Records drawn from a dataset.
+===+

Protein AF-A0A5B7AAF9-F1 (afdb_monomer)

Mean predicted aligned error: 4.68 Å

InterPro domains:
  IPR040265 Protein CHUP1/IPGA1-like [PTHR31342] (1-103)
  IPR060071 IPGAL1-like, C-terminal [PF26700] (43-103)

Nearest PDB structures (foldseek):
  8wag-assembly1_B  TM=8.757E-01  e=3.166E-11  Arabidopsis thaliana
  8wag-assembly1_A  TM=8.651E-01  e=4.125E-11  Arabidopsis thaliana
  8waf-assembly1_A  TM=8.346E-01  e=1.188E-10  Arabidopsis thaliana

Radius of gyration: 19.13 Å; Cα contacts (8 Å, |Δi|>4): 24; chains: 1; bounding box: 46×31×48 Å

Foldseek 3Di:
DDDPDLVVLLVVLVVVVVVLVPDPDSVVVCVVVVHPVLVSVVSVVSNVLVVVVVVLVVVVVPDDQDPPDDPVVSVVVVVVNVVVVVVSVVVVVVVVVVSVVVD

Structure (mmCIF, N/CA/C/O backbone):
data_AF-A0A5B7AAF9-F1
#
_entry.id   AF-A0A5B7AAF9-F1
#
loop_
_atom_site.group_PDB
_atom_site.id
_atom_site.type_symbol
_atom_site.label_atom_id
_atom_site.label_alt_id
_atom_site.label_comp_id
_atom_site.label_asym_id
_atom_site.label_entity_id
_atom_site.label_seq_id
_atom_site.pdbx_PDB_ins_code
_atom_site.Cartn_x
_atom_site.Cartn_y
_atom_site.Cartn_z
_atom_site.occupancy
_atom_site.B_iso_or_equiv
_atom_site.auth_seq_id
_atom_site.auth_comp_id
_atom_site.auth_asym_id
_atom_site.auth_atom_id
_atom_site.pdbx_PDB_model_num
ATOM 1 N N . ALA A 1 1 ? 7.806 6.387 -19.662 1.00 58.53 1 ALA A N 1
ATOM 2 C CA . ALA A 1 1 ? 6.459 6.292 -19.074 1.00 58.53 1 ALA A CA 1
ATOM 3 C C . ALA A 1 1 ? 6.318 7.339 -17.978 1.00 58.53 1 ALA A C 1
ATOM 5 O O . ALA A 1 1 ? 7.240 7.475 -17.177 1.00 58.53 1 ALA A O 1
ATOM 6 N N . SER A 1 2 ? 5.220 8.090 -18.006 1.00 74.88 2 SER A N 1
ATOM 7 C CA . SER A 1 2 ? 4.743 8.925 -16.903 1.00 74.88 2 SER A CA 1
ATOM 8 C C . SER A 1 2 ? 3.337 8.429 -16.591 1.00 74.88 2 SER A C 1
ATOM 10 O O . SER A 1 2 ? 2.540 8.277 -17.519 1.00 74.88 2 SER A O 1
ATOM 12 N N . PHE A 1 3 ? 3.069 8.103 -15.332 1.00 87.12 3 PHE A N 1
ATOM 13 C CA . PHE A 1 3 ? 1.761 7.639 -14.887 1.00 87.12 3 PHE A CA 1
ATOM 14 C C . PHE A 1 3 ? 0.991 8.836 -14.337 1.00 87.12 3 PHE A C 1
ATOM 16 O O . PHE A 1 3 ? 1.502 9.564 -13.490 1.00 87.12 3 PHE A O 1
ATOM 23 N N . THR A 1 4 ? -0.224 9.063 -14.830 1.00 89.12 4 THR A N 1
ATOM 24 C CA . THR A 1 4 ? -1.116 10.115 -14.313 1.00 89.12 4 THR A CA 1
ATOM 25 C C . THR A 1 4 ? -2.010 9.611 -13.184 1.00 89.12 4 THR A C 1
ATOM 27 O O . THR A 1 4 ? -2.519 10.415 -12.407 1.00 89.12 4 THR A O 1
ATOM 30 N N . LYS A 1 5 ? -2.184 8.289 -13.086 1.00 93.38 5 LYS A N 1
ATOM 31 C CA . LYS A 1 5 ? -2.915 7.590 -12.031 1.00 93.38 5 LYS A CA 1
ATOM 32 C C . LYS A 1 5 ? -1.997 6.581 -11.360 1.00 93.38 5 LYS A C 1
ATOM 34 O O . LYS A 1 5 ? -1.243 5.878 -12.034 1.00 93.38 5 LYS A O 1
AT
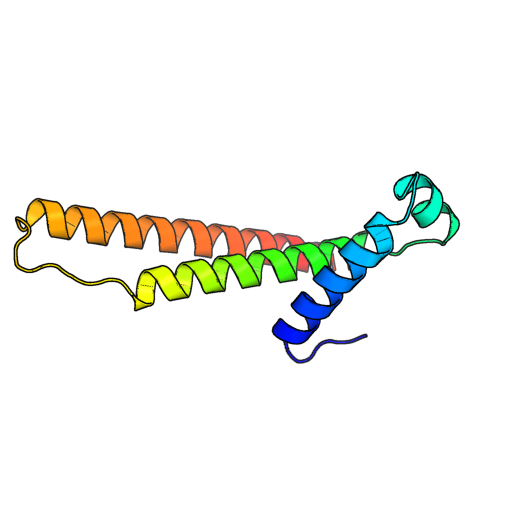OM 39 N N . ILE A 1 6 ? -2.066 6.510 -10.038 1.00 93.38 6 ILE A N 1
ATOM 40 C CA . ILE A 1 6 ? -1.229 5.605 -9.246 1.00 93.38 6 ILE A CA 1
ATOM 41 C C . ILE A 1 6 ? -1.661 4.143 -9.418 1.00 93.38 6 ILE A C 1
ATOM 43 O O . ILE A 1 6 ? -0.835 3.241 -9.365 1.00 93.38 6 ILE A O 1
ATOM 47 N N . GLU A 1 7 ? -2.932 3.897 -9.727 1.00 95.62 7 GLU A N 1
ATOM 48 C CA . GLU A 1 7 ? -3.472 2.566 -9.998 1.00 95.62 7 GLU A CA 1
ATOM 49 C C . GLU A 1 7 ? -2.850 1.945 -11.257 1.00 95.62 7 GLU A C 1
ATOM 51 O O . GLU A 1 7 ? -2.530 0.757 -11.271 1.00 95.62 7 GLU A O 1
ATOM 56 N N . ASP A 1 8 ? -2.612 2.760 -12.290 1.00 96.31 8 ASP A N 1
ATOM 57 C CA . ASP A 1 8 ? -1.948 2.318 -13.521 1.00 96.31 8 ASP A CA 1
ATOM 58 C C . ASP A 1 8 ? -0.471 1.975 -13.257 1.00 96.31 8 ASP A C 1
ATOM 60 O O . ASP A 1 8 ? 0.070 1.032 -13.835 1.00 96.31 8 ASP A O 1
ATOM 64 N N . LEU A 1 9 ? 0.177 2.715 -12.348 1.00 95.31 9 LEU A N 1
ATOM 65 C CA . LEU A 1 9 ? 1.537 2.426 -11.890 1.00 95.31 9 LEU A CA 1
ATOM 66 C C . LEU A 1 9 ? 1.585 1.101 -11.121 1.00 95.31 9 LEU A C 1
ATOM 68 O O . LEU A 1 9 ? 2.472 0.290 -11.373 1.00 95.31 9 LEU A O 1
ATOM 72 N N . VAL A 1 10 ? 0.623 0.854 -10.229 1.00 96.94 10 VAL A N 1
ATOM 73 C CA . VAL A 1 10 ? 0.506 -0.419 -9.498 1.00 96.94 10 VAL A CA 1
ATOM 74 C C . VAL A 1 10 ? 0.329 -1.586 -10.468 1.00 96.94 10 VAL A C 1
ATOM 76 O O . VAL A 1 10 ? 
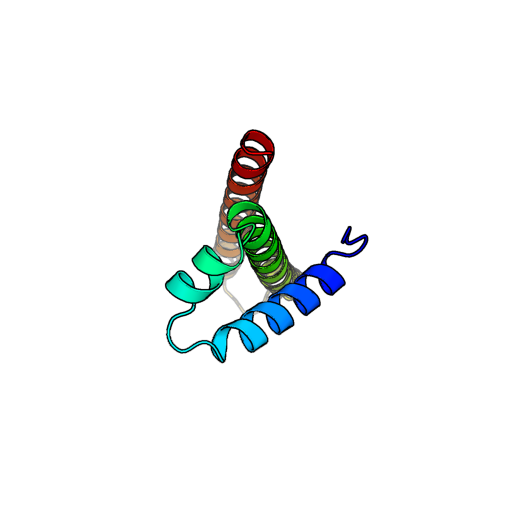1.013 -2.598 -10.340 1.00 96.94 10 VAL A O 1
ATOM 79 N N . ALA A 1 11 ? -0.554 -1.447 -11.461 1.00 96.75 11 ALA A N 1
ATOM 80 C CA . ALA A 1 11 ? -0.756 -2.475 -12.478 1.00 96.75 11 ALA A CA 1
ATOM 81 C C . ALA A 1 11 ? 0.529 -2.751 -13.275 1.00 96.75 11 ALA A C 1
ATOM 83 O O . ALA A 1 11 ? 0.868 -3.908 -13.513 1.00 96.75 11 ALA A O 1
ATOM 84 N N . PHE A 1 12 ? 1.268 -1.697 -13.636 1.00 96.44 12 PHE A N 1
ATOM 85 C CA . PHE A 1 12 ? 2.558 -1.826 -14.306 1.00 96.44 12 PHE A CA 1
ATOM 86 C C . PHE A 1 12 ? 3.601 -2.545 -13.446 1.00 96.44 12 PHE A C 1
ATOM 88 O O . PHE A 1 12 ? 4.297 -3.410 -13.963 1.00 96.44 12 PHE A O 1
ATOM 95 N N . VAL A 1 13 ? 3.715 -2.204 -12.159 1.00 96.38 13 VAL A N 1
ATOM 96 C CA . VAL A 1 13 ? 4.662 -2.854 -11.240 1.00 96.38 13 VAL A CA 1
ATOM 97 C C . VAL A 1 13 ? 4.344 -4.338 -11.088 1.00 96.38 13 VAL A C 1
ATOM 99 O O . VAL A 1 13 ? 5.249 -5.154 -11.211 1.00 96.38 13 VAL A O 1
ATOM 102 N N . ASN A 1 14 ? 3.070 -4.695 -10.905 1.00 96.56 14 ASN A N 1
ATOM 103 C CA . ASN A 1 14 ? 2.666 -6.099 -10.803 1.00 96.56 14 ASN A CA 1
ATOM 104 C C . ASN A 1 14 ? 3.038 -6.883 -12.069 1.00 96.56 14 ASN A C 1
ATOM 106 O O . ASN A 1 14 ? 3.634 -7.949 -11.974 1.00 96.56 14 ASN A O 
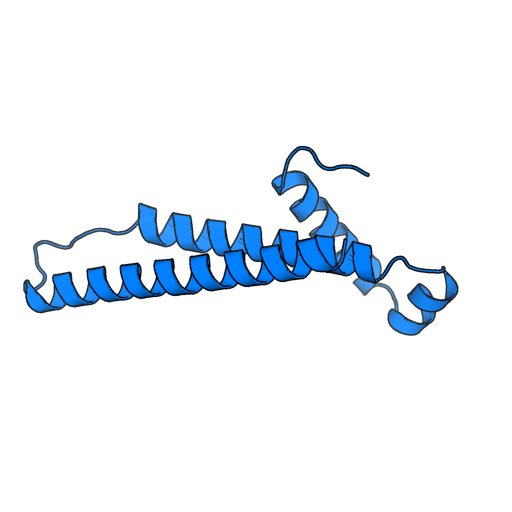1
ATOM 110 N N . TRP A 1 15 ? 2.730 -6.331 -13.249 1.00 97.44 15 TRP A N 1
ATOM 111 C CA . TRP A 1 15 ? 3.129 -6.940 -14.518 1.00 97.44 15 TRP A CA 1
ATOM 112 C C . TRP A 1 15 ? 4.652 -7.062 -14.631 1.00 97.44 15 TRP A C 1
ATOM 114 O O . TRP A 1 15 ? 5.162 -8.107 -15.014 1.00 97.44 15 TRP A O 1
ATOM 124 N N . LEU A 1 16 ? 5.392 -6.012 -14.272 1.00 95.38 16 LEU A N 1
ATOM 125 C CA . LEU A 1 16 ? 6.847 -6.014 -14.348 1.00 95.38 16 LEU A CA 1
ATOM 126 C C . LEU A 1 16 ? 7.453 -7.105 -13.459 1.00 95.38 16 LEU A C 1
ATOM 128 O O . LEU A 1 16
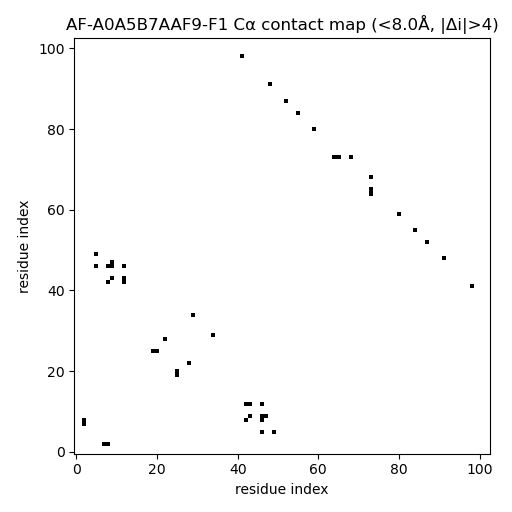 ? 8.341 -7.825 -13.904 1.00 95.38 16 LEU A O 1
ATOM 132 N N . ASP A 1 17 ? 6.979 -7.236 -12.224 1.00 95.19 17 ASP A N 1
ATOM 133 C CA . ASP A 1 17 ? 7.469 -8.253 -11.296 1.00 95.19 17 ASP A CA 1
ATOM 134 C C . ASP A 1 17 ? 7.114 -9.673 -11.774 1.00 95.19 17 ASP A C 1
ATOM 136 O O . ASP A 1 17 ? 7.925 -10.588 -11.628 1.00 95.19 17 ASP A O 1
ATOM 140 N N . GLU A 1 18 ? 5.959 -9.859 -12.424 1.00 96.44 18 GLU A N 1
ATOM 141 C CA . GLU A 1 18 ? 5.622 -11.113 -13.109 1.00 96.44 18 GLU A CA 1
ATOM 142 C C . GLU A 1 18 ? 6.594 -11.415 -14.260 1.00 96.44 18 GLU A C 1
ATOM 144 O O . GLU A 1 18 ? 7.121 -12.524 -14.332 1.00 96.44 18 GLU A O 1
ATOM 149 N N . GLU A 1 19 ? 6.900 -10.448 -15.129 1.00 94.75 19 GLU A N 1
ATOM 150 C CA . GLU A 1 19 ? 7.842 -10.650 -16.241 1.00 94.75 19 GLU A CA 1
ATOM 151 C C . GLU A 1 19 ? 9.264 -10.967 -15.755 1.00 94.75 19 GLU A C 1
ATOM 153 O O . GLU A 1 19 ? 9.949 -11.837 -16.300 1.00 94.75 19 GLU A O 1
ATOM 158 N N . LEU A 1 20 ? 9.719 -10.285 -14.703 1.00 93.25 20 LEU A N 1
ATOM 159 C CA . LEU A 1 20 ? 11.043 -10.515 -14.128 1.00 93.25 20 LEU A CA 1
ATOM 160 C C . LEU A 1 20 ? 11.140 -11.873 -13.428 1.00 93.25 20 LEU A C 1
ATOM 162 O O . LEU A 1 20 ? 12.213 -12.476 -13.429 1.00 93.25 20 LEU A O 1
ATOM 166 N N . SER A 1 21 ? 10.020 -12.411 -12.934 1.00 93.44 21 SER A N 1
ATOM 167 C CA . SER A 1 21 ? 9.979 -13.735 -12.304 1.00 93.44 21 SER A CA 1
ATOM 168 C C . SER A 1 21 ? 10.357 -14.890 -13.245 1.00 93.44 21 SER A C 1
ATOM 170 O O . SER A 1 21 ? 10.748 -15.961 -12.776 1.00 93.44 21 SER A O 1
ATOM 172 N N . PHE A 1 22 ? 10.296 -14.689 -14.568 1.00 93.19 22 PHE A N 1
ATOM 173 C CA . PHE A 1 22 ? 10.740 -15.681 -15.555 1.00 93.19 22 PHE A CA 1
ATOM 174 C C . PHE A 1 22 ? 12.268 -15.753 -15.705 1.00 93.19 22 PHE A C 1
ATOM 176 O O . PHE A 1 22 ? 12.784 -16.659 -16.368 1.00 93.19 22 PHE A O 1
ATOM 183 N N . LEU A 1 23 ? 13.013 -14.814 -15.116 1.00 92.94 23 LEU A N 1
ATOM 184 C CA . LEU A 1 23 ? 14.467 -14.777 -15.200 1.00 92.94 23 LEU A CA 1
ATOM 185 C C . LEU A 1 23 ? 15.094 -15.722 -14.170 1.00 92.94 23 LEU A C 1
ATOM 187 O O . LEU A 1 23 ? 14.865 -15.618 -12.971 1.00 92.94 23 LEU A O 1
ATOM 191 N N . VAL A 1 24 ? 15.950 -16.630 -14.646 1.00 88.12 24 VAL A N 1
ATOM 192 C CA . VAL A 1 24 ? 16.662 -17.595 -13.784 1.00 88.12 24 VAL A CA 1
ATOM 193 C C . VAL A 1 24 ? 17.687 -16.900 -12.877 1.00 88.12 24 VAL A C 1
ATOM 195 O O . VAL A 1 24 ? 17.878 -17.304 -11.734 1.00 88.12 24 VAL A O 1
ATOM 198 N N . ASP A 1 25 ? 18.336 -15.849 -13.385 1.00 92.62 25 ASP A N 1
ATOM 199 C CA . ASP A 1 25 ? 19.210 -14.954 -12.620 1.00 92.62 25 ASP A CA 1
ATOM 200 C C . ASP A 1 25 ? 18.876 -13.507 -12.998 1.00 92.62 25 ASP A C 1
ATOM 202 O O . ASP A 1 25 ? 19.511 -12.896 -13.862 1.00 92.62 25 ASP A O 1
ATOM 206 N N . GLU A 1 26 ? 17.816 -12.983 -12.379 1.00 90.25 26 GLU A N 1
ATOM 207 C CA . GLU A 1 26 ? 17.313 -11.628 -12.616 1.00 90.25 26 GLU A CA 1
ATOM 208 C C . GLU A 1 26 ? 18.432 -10.586 -12.507 1.00 90.25 26 GLU A C 1
ATOM 210 O O . GLU A 1 26 ? 18.611 -9.763 -13.399 1.00 90.25 26 GLU A O 1
ATOM 215 N N . ARG A 1 27 ? 19.262 -10.656 -11.464 1.00 88.69 27 ARG A N 1
ATOM 216 C CA . ARG A 1 27 ? 20.285 -9.641 -11.190 1.00 88.69 27 ARG A CA 1
ATOM 217 C C . ARG A 1 27 ? 21.394 -9.627 -12.243 1.00 88.69 27 ARG A C 1
ATOM 219 O O . ARG A 1 27 ? 21.857 -8.548 -12.620 1.00 88.69 27 ARG A O 1
ATOM 226 N N . ALA A 1 28 ? 21.821 -10.791 -12.737 1.00 92.31 28 ALA A N 1
ATOM 227 C CA . ALA A 1 28 ? 22.787 -10.862 -13.832 1.00 92.31 28 ALA A CA 1
ATOM 228 C C . ALA A 1 28 ? 22.191 -10.353 -15.154 1.00 92.31 28 ALA A C 1
ATOM 230 O O . ALA A 1 28 ? 22.850 -9.598 -15.874 1.00 92.31 28 ALA A O 1
ATOM 231 N N . VAL A 1 29 ? 20.943 -10.729 -15.447 1.00 91.81 29 VAL A N 1
ATOM 232 C CA . VAL A 1 29 ? 20.232 -10.314 -16.662 1.00 91.81 29 VAL A CA 1
ATOM 233 C C . VAL A 1 29 ? 19.995 -8.804 -16.661 1.00 91.81 29 VAL A C 1
ATOM 235 O O . VAL A 1 29 ? 20.379 -8.127 -17.609 1.00 91.81 29 VAL A O 1
ATOM 238 N N . LEU A 1 30 ? 19.449 -8.246 -15.581 1.00 93.81 30 LEU A N 1
ATOM 239 C CA . LEU A 1 30 ? 19.180 -6.813 -15.459 1.00 93.81 30 LEU A CA 1
ATOM 240 C C . LEU A 1 30 ? 20.459 -5.977 -15.575 1.00 93.81 30 LEU A C 1
ATOM 242 O O . LEU A 1 30 ? 20.471 -4.950 -16.255 1.00 93.81 30 LEU A O 1
ATOM 246 N N . LYS A 1 31 ? 21.569 -6.450 -14.998 1.00 92.94 31 LYS A N 1
ATOM 247 C CA . LYS A 1 31 ? 22.869 -5.789 -15.149 1.00 92.94 31 LYS A CA 1
ATOM 248 C C . LYS A 1 31 ? 23.367 -5.788 -16.598 1.00 92.94 31 LYS A C 1
ATOM 250 O O . LYS A 1 31 ? 24.017 -4.832 -17.003 1.00 92.94 31 LYS A O 1
ATOM 255 N N . HIS A 1 32 ? 23.088 -6.838 -17.371 1.00 93.94 32 HIS A N 1
ATOM 256 C CA . HIS A 1 32 ? 23.482 -6.913 -18.781 1.00 93.94 32 HIS A CA 1
ATOM 257 C C . HIS A 1 32 ? 22.734 -5.902 -19.666 1.00 93.94 32 HIS A C 1
ATOM 259 O O . HIS A 1 32 ? 23.298 -5.430 -20.648 1.00 93.94 32 HIS A O 1
ATOM 265 N N . PHE A 1 33 ? 21.492 -5.559 -19.314 1.00 92.19 33 PHE A N 1
ATOM 266 C CA . PHE A 1 33 ? 20.627 -4.660 -20.086 1.00 92.19 33 PHE A CA 1
ATOM 267 C C . PHE A 1 33 ? 20.655 -3.193 -19.620 1.00 92.19 33 PHE A C 1
ATOM 269 O O . PHE A 1 33 ? 19.763 -2.433 -19.993 1.00 92.19 33 PHE A O 1
ATOM 276 N N . ASP A 1 34 ? 21.638 -2.792 -18.805 1.00 92.81 34 ASP A N 1
ATOM 277 C CA . ASP A 1 34 ? 21.713 -1.450 -18.202 1.00 92.81 34 ASP A CA 1
ATOM 278 C C . ASP A 1 34 ? 20.399 -1.048 -17.499 1.00 92.81 34 ASP A C 1
ATOM 280 O O . ASP A 1 34 ? 19.881 0.063 -17.656 1.00 92.81 34 ASP A O 1
ATOM 284 N N . TRP A 1 35 ? 19.821 -1.986 -16.740 1.00 94.50 35 TRP A N 1
ATOM 285 C CA . TRP A 1 35 ? 18.524 -1.802 -16.097 1.00 94.50 35 TRP A CA 1
ATOM 286 C C . TRP A 1 35 ? 18.497 -0.563 -15.185 1.00 94.50 35 TRP A C 1
ATOM 288 O O . TRP A 1 35 ? 19.381 -0.403 -14.336 1.00 94.50 35 TRP A O 1
ATOM 298 N N . PRO A 1 36 ? 17.469 0.302 -15.286 1.00 91.94 36 PRO A N 1
ATOM 299 C CA . PRO A 1 36 ? 17.345 1.483 -14.440 1.00 91.94 36 PRO A CA 1
ATOM 300 C C . PRO A 1 36 ? 16.820 1.109 -13.043 1.00 91.94 36 PRO A C 1
ATOM 302 O O . PRO A 1 36 ? 15.701 1.473 -12.678 1.00 91.94 36 PRO A O 1
ATOM 305 N N . GLU A 1 37 ? 17.642 0.400 -12.264 1.00 90.56 37 GLU A N 1
ATOM 306 C CA . GLU A 1 37 ? 17.311 -0.178 -10.950 1.00 90.56 37 GLU A CA 1
ATOM 307 C C . GLU A 1 37 ? 16.674 0.849 -10.013 1.00 90.56 37 GLU A C 1
ATOM 309 O O . GLU A 1 37 ? 15.548 0.644 -9.578 1.00 90.56 37 GLU A O 1
ATOM 314 N N . GLY A 1 38 ? 17.298 2.019 -9.831 1.00 88.00 38 GLY A N 1
ATOM 315 C CA . GLY A 1 38 ? 16.742 3.064 -8.965 1.00 88.00 38 GLY A CA 1
ATOM 316 C C . GLY A 1 38 ? 15.322 3.477 -9.366 1.00 88.00 38 GLY A C 1
ATOM 317 O O . GLY A 1 38 ? 14.417 3.505 -8.535 1.00 88.00 38 GLY A O 1
ATOM 318 N N . LYS A 1 39 ? 15.084 3.715 -10.662 1.00 88.94 39 LYS A N 1
ATOM 319 C CA . LYS A 1 39 ? 13.746 4.077 -11.145 1.00 88.94 39 LYS A CA 1
ATOM 320 C C . LYS A 1 39 ? 12.741 2.945 -10.924 1.00 88.94 39 LYS A C 1
ATOM 322 O O . LYS A 1 39 ? 11.608 3.231 -10.553 1.00 88.94 39 LYS A O 1
ATOM 327 N N . ALA A 1 40 ? 13.127 1.697 -11.184 1.00 91.50 40 ALA A N 1
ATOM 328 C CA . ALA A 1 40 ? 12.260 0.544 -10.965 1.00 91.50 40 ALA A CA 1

+===+

TASK OBJECTIVE. Which lines of the records above hold the word "Arabidopsis"? Copy each of them.

ANSWER SPACE.
  8wag-assembly1_B  TM=8.757E-01  e=3.166E-11  Arabidopsis thaliana
  8wag-assembly1_A  TM=8.651E-01  e=4.125E-11  Arabidopsis thaliana
  8waf-assembly1_A  TM=8.346E-01  e=1.188E-10  Arabidopsis thaliana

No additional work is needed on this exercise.